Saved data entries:
——————————

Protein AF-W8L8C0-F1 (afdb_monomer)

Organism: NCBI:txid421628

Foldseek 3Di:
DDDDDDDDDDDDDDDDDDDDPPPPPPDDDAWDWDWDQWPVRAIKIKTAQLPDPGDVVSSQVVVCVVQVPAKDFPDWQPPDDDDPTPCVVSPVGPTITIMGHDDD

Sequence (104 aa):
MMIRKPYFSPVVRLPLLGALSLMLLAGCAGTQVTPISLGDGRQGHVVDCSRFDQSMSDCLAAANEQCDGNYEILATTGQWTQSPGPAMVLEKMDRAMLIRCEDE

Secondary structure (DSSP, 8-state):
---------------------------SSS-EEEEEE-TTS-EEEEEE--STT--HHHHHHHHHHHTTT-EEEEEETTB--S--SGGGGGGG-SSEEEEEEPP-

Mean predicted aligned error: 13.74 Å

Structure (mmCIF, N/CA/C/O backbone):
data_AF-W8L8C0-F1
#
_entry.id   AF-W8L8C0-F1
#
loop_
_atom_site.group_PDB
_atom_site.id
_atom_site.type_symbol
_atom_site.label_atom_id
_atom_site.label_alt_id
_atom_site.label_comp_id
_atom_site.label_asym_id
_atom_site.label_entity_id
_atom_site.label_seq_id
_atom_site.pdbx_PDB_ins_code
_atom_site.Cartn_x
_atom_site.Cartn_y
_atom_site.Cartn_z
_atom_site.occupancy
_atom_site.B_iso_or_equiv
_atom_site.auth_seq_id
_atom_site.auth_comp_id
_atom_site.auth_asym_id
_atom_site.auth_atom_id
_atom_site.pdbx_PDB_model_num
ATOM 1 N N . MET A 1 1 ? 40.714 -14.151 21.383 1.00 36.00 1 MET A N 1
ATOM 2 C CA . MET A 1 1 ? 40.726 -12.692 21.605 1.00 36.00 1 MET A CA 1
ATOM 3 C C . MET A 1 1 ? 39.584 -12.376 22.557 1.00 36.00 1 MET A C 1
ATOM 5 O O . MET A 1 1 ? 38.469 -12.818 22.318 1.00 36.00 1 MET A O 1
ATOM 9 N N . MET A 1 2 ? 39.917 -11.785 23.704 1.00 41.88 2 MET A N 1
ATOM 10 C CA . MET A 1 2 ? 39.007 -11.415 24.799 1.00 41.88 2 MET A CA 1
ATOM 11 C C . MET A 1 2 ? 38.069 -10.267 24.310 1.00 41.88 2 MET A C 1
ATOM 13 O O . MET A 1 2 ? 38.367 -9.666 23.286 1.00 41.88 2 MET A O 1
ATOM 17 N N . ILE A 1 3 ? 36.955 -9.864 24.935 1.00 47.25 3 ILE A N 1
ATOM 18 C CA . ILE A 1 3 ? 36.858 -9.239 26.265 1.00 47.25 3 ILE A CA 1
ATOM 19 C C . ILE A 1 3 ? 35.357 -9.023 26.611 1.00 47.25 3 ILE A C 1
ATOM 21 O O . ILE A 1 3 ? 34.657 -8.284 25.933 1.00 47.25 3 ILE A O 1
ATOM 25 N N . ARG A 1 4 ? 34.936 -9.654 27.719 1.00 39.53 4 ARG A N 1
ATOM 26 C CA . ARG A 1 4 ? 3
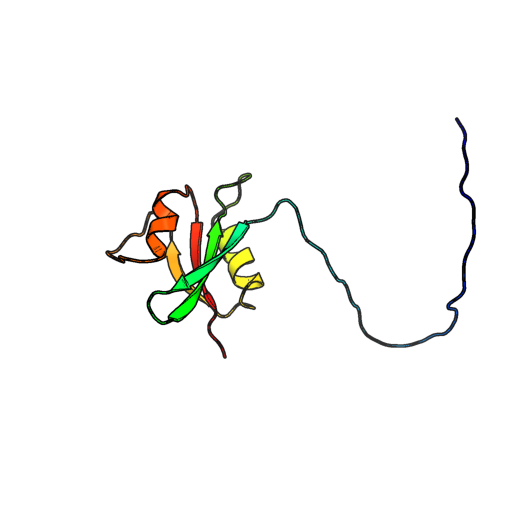4.036 -9.193 28.809 1.00 39.53 4 ARG A CA 1
ATOM 27 C C . ARG A 1 4 ? 32.581 -8.767 28.526 1.00 39.53 4 ARG A C 1
ATOM 29 O O . ARG A 1 4 ? 32.294 -7.655 28.108 1.00 39.53 4 ARG A O 1
ATOM 36 N N . LYS A 1 5 ? 31.669 -9.601 29.042 1.00 53.97 5 LYS A N 1
ATOM 37 C CA . LYS A 1 5 ? 30.460 -9.166 29.770 1.00 53.97 5 LYS A CA 1
ATOM 38 C C . LYS A 1 5 ? 30.850 -8.564 31.134 1.00 53.97 5 LYS A C 1
ATOM 40 O O . LYS A 1 5 ? 31.781 -9.070 31.763 1.00 53.97 5 LYS A O 1
ATOM 45 N N . PRO A 1 6 ? 30.082 -7.587 31.633 1.00 52.66 6 PRO A N 1
ATOM 46 C CA . PRO A 1 6 ? 29.508 -7.693 32.979 1.00 52.66 6 PRO A CA 1
ATOM 47 C C . PRO A 1 6 ? 27.988 -7.422 32.926 1.00 52.66 6 PRO A C 1
ATOM 49 O O . PRO A 1 6 ? 27.536 -6.534 32.216 1.00 52.66 6 PRO A O 1
ATOM 52 N N . TYR A 1 7 ? 27.134 -8.310 33.447 1.00 58.97 7 TYR A N 1
ATOM 53 C CA . TYR A 1 7 ? 26.694 -8.360 34.854 1.00 58.97 7 TYR A CA 1
ATOM 54 C C . TYR A 1 7 ? 26.137 -7.020 35.355 1.00 58.97 7 TYR A C 1
ATOM 56 O O . TYR A 1 7 ? 26.927 -6.171 35.743 1.00 58.97 7 TYR A O 1
ATOM 64 N N . PHE A 1 8 ? 24.806 -6.871 35.429 1.00 49.00 8 PHE A N 1
ATOM 65 C CA . PHE A 1 8 ? 24.077 -6.788 36.709 1.00 49.00 8 PHE A CA 1
ATOM 66 C C . PHE A 1 8 ? 22.550 -6.705 36.493 1.00 49.00 8 PHE A C 1
ATOM 68 O O . PHE A 1 8 ? 22.065 -5.887 35.719 1.00 49.00 8 PHE A O 1
ATOM 75 N N . SER A 1 9 ? 21.819 -7.592 37.168 1.00 57.16 9 SER A N 1
ATOM 76 C CA . SER A 1 9 ? 20.359 -7.780 37.134 1.00 57.16 9 SER A CA 1
ATOM 77 C C . SER A 1 9 ? 19.585 -6.690 37.907 1.00 57.16 9 SER A C 1
ATOM 79 O O . SER A 1 9 ? 20.195 -5.929 38.657 1.00 57.16 9 SER A O 1
ATOM 81 N N . PRO A 1 10 ? 18.238 -6.669 37.825 1.00 49.44 10 PRO A N 1
ATOM 82 C CA . PRO A 1 10 ? 17.462 -7.401 38.834 1.00 49.44 10 PRO A CA 1
ATOM 83 C C . PRO A 1 10 ? 16.292 -8.201 38.226 1.00 49.44 10 PRO A C 1
ATOM 85 O O . PRO A 1 10 ? 15.605 -7.768 37.314 1.00 49.44 10 PRO A O 1
ATOM 88 N N . VAL A 1 11 ? 16.175 -9.479 38.584 1.00 54.06 11 VAL A N 1
ATOM 89 C CA . VAL A 1 11 ? 15.102 -9.982 39.463 1.00 54.06 11 VAL A CA 1
ATOM 90 C C . VAL A 1 11 ? 13.696 -9.696 38.929 1.00 54.06 11 VAL A C 1
ATOM 92 O O . VAL A 1 11 ? 13.077 -8.719 39.322 1.00 54.06 11 VAL A O 1
ATOM 95 N N . VAL A 1 12 ? 13.145 -10.647 38.171 1.00 50.78 12 VAL A N 1
ATOM 96 C CA . VAL A 1 12 ? 11.735 -11.034 38.321 1.00 50.78 12 VAL A CA 1
ATOM 97 C C . VAL A 1 12 ? 11.658 -12.560 38.223 1.00 50.78 12 VAL A C 1
ATOM 99 O O . VAL A 1 12 ? 11.564 -13.148 37.151 1.00 50.78 12 VAL A O 1
ATOM 102 N N . ARG A 1 13 ? 11.782 -13.220 39.377 1.00 62.47 13 ARG A N 1
ATOM 103 C CA . ARG A 1 13 ? 11.263 -14.574 39.600 1.00 62.47 13 ARG A CA 1
ATOM 104 C C . ARG A 1 13 ? 9.872 -14.391 40.198 1.00 62.47 13 ARG A C 1
ATOM 106 O O . ARG A 1 13 ? 9.822 -13.961 41.341 1.00 62.47 13 ARG A O 1
ATOM 113 N N . LEU A 1 14 ? 8.805 -14.700 39.460 1.00 50.75 14 LEU A N 1
ATOM 114 C CA . LEU A 1 14 ? 7.521 -15.269 39.923 1.00 50.75 14 LEU A CA 1
ATOM 115 C C . LEU A 1 14 ? 6.551 -15.376 38.715 1.00 50.75 14 LEU A C 1
ATOM 117 O O . LEU A 1 14 ? 6.829 -14.774 37.683 1.00 50.75 14 LEU A O 1
ATOM 121 N N . PRO A 1 15 ? 5.506 -16.222 38.764 1.00 49.34 15 PRO A N 1
ATOM 122 C CA . PRO A 1 15 ? 5.298 -17.277 37.778 1.00 49.34 15 PRO A CA 1
ATOM 123 C C . PRO A 1 15 ? 3.928 -17.181 37.074 1.00 49.34 15 PRO A C 1
ATOM 125 O O . PRO A 1 15 ? 3.079 -16.389 37.454 1.00 49.34 15 PRO A O 1
ATOM 128 N N . LEU A 1 16 ? 3.702 -18.107 36.137 1.00 54.31 16 LEU A N 1
ATOM 129 C CA . LEU A 1 16 ? 2.390 -18.626 35.723 1.00 54.31 16 LEU A CA 1
ATOM 130 C C . LEU A 1 16 ? 1.425 -17.694 34.944 1.00 54.31 16 LEU A C 1
ATOM 132 O O . LEU A 1 16 ? 0.904 -16.716 35.457 1.00 54.31 16 LEU A O 1
ATOM 136 N N . LEU A 1 17 ? 1.069 -18.189 33.750 1.00 53.38 17 LEU A N 1
ATOM 137 C CA . LEU A 1 17 ? -0.091 -17.865 32.908 1.00 53.38 17 LEU A CA 1
ATOM 138 C C . LEU A 1 17 ? -0.148 -16.500 32.208 1.00 53.38 17 LEU A C 1
ATOM 140 O O . LEU A 1 17 ? -0.441 -15.472 32.804 1.00 53.38 17 LEU A O 1
ATOM 144 N N . GLY A 1 18 ? -0.108 -16.580 30.876 1.00 51.53 18 GLY A N 1
ATOM 145 C CA . GLY A 1 18 ? -0.974 -15.764 30.030 1.00 51.53 18 GLY A CA 1
ATOM 146 C C . GLY A 1 18 ? -0.251 -14.808 29.090 1.00 51.53 18 GLY A C 1
ATOM 147 O O . GLY A 1 18 ? 0.431 -13.893 29.523 1.00 51.53 18 GLY A O 1
ATOM 148 N N . ALA A 1 19 ? -0.511 -15.008 27.798 1.00 50.66 19 ALA A N 1
ATOM 149 C CA . ALA A 1 19 ? -0.381 -14.026 26.724 1.00 50.66 19 ALA A CA 1
ATOM 150 C C . ALA A 1 19 ? 1.043 -13.607 26.313 1.00 50.66 19 ALA A C 1
ATOM 152 O O . ALA A 1 19 ? 1.545 -12.522 26.595 1.00 50.66 19 ALA A O 1
ATOM 153 N N . LEU A 1 20 ? 1.644 -14.494 25.518 1.00 53.50 20 LEU A N 1
ATOM 154 C CA . LEU A 1 20 ? 2.156 -14.182 24.181 1.00 53.50 20 LEU A CA 1
ATOM 155 C C . LEU A 1 20 ? 1.978 -12.701 23.769 1.00 53.50 20 LEU A C 1
ATOM 157 O O . LEU A 1 20 ? 0.922 -12.309 23.291 1.00 53.50 20 LEU A O 1
ATOM 161 N N . SER A 1 21 ? 3.014 -11.882 23.933 1.00 46.38 21 SER A N 1
ATOM 162 C CA . SER A 1 21 ? 3.088 -10.557 23.304 1.00 46.38 21 SER A CA 1
ATOM 163 C C . SER A 1 21 ? 4.329 -10.524 22.422 1.00 46.38 21 SER A C 1
ATOM 165 O O . SER A 1 21 ? 5.345 -9.908 22.740 1.00 46.38 21 SER A O 1
ATOM 167 N N . LEU A 1 22 ? 4.250 -11.279 21.324 1.00 50.34 22 LEU A N 1
ATOM 168 C CA . LEU A 1 22 ? 5.129 -11.150 20.166 1.00 50.34 22 LEU A CA 1
ATOM 169 C C . LEU A 1 22 ? 4.840 -9.791 19.515 1.00 50.34 22 LEU A C 1
ATOM 171 O O . LEU A 1 22 ? 4.119 -9.709 18.529 1.00 50.34 22 LEU A O 1
ATOM 175 N N . MET A 1 23 ? 5.395 -8.709 20.063 1.00 46.00 23 MET A N 1
ATOM 176 C CA . MET A 1 23 ? 5.569 -7.478 19.293 1.00 46.00 23 MET A CA 1
ATOM 177 C C . MET A 1 23 ? 6.693 -7.718 18.282 1.00 46.00 23 MET A C 1
ATOM 179 O O . MET A 1 23 ? 7.854 -7.369 18.499 1.00 46.00 23 MET A O 1
ATOM 183 N N . LEU A 1 24 ? 6.334 -8.388 17.187 1.00 46.66 24 LEU A N 1
ATOM 184 C CA . LEU A 1 24 ? 7.098 -8.422 15.951 1.00 46.66 24 LEU A CA 1
ATOM 185 C C . LEU A 1 24 ? 7.126 -6.996 15.393 1.00 46.66 24 LEU A C 1
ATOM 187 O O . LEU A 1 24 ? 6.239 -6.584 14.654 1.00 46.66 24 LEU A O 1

——————————

Only the lines above from the one containing "Structure (mmCIF, N/CA/C/O" through the one containing "ATOM 46 C CA" should be returned, verbatim and inclusive, with pictures excluded.

→ **Response area**
Structure (mmCIF, N/CA/C/O backbone):
data_AF-W8L8C0-F1
#
_entry.id   AF-W8L8C0-F1
#
loop_
_atom_site.group_PDB
_atom_site.id
_atom_site.type_symbol
_atom_site.label_atom_id
_atom_site.label_alt_id
_atom_site.label_comp_id
_atom_site.label_asym_id
_atom_site.label_entity_id
_atom_site.label_seq_id
_atom_site.pdbx_PDB_ins_code
_atom_site.Cartn_x
_atom_site.Cartn_y
_atom_site.Cartn_z
_atom_site.occupancy
_atom_site.B_iso_or_equiv
_atom_site.auth_seq_id
_atom_site.auth_comp_id
_atom_site.auth_asym_id
_atom_site.auth_atom_id
_atom_site.pdbx_PDB_model_num
ATOM 1 N N . MET A 1 1 ? 40.714 -14.151 21.383 1.00 36.00 1 MET A N 1
ATOM 2 C CA . MET A 1 1 ? 40.726 -12.692 21.605 1.00 36.00 1 MET A CA 1
ATOM 3 C C . MET A 1 1 ? 39.584 -12.376 22.557 1.00 36.00 1 MET A C 1
ATOM 5 O O . MET A 1 1 ? 38.469 -12.818 22.318 1.00 36.00 1 MET A O 1
ATOM 9 N N . MET A 1 2 ? 39.917 -11.785 23.704 1.00 41.88 2 MET A N 1
ATOM 10 C CA . MET A 1 2 ? 39.007 -11.415 24.799 1.00 41.88 2 MET A CA 1
ATOM 11 C C . MET A 1 2 ? 38.069 -10.267 24.310 1.00 41.88 2 MET A C 1
ATOM 13 O O . MET A 1 2 ? 38.367 -9.666 23.286 1.00 41.88 2 MET A O 1
ATOM 17 N N . ILE A 1 3 ? 36.955 -9.864 24.935 1.00 47.25 3 ILE A N 1
ATOM 18 C CA . ILE A 1 3 ? 36.858 -9.239 26.265 1.00 47.25 3 ILE A CA 1
ATOM 19 C C . ILE A 1 3 ? 35.357 -9.023 26.611 1.00 47.25 3 ILE A C 1
ATOM 21 O O . ILE A 1 3 ? 34.657 -8.284 25.933 1.00 47.25 3 ILE A O 1
ATOM 25 N N . ARG A 1 4 ? 34.936 -9.654 27.719 1.00 39.53 4 ARG A N 1
ATOM 26 C CA . ARG A 1 4 ? 3
4.036 -9.193 28.809 1.00 39.53 4 ARG A CA 1
ATOM 27 C C . ARG A 1 4 ? 32.581 -8.767 28.526 1.00 39.53 4 ARG A C 1
ATOM 29 O O . ARG A 1 4 ? 32.294 -7.655 28.108 1.00 39.53 4 ARG A O 1
ATOM 36 N N . LYS A 1 5 ? 31.669 -9.601 29.042 1.00 53.97 5 LYS A N 1
ATOM 37 C CA . LYS A 1 5 ? 30.460 -9.166 29.770 1.00 53.97 5 LYS A CA 1
ATOM 38 C C . LYS A 1 5 ? 30.850 -8.564 31.134 1.00 53.97 5 LYS A C 1
ATOM 40 O O . LYS A 1 5 ? 31.781 -9.070 31.763 1.00 53.97 5 LYS A O 1
ATOM 45 N N . PRO A 1 6 ? 30.082 -7.587 31.633 1.00 52.66 6 PRO A N 1
ATOM 46 C CA . PRO A 1 6 ? 29.508 -7.693 32.979 1.00 52.66 6 PRO A CA 1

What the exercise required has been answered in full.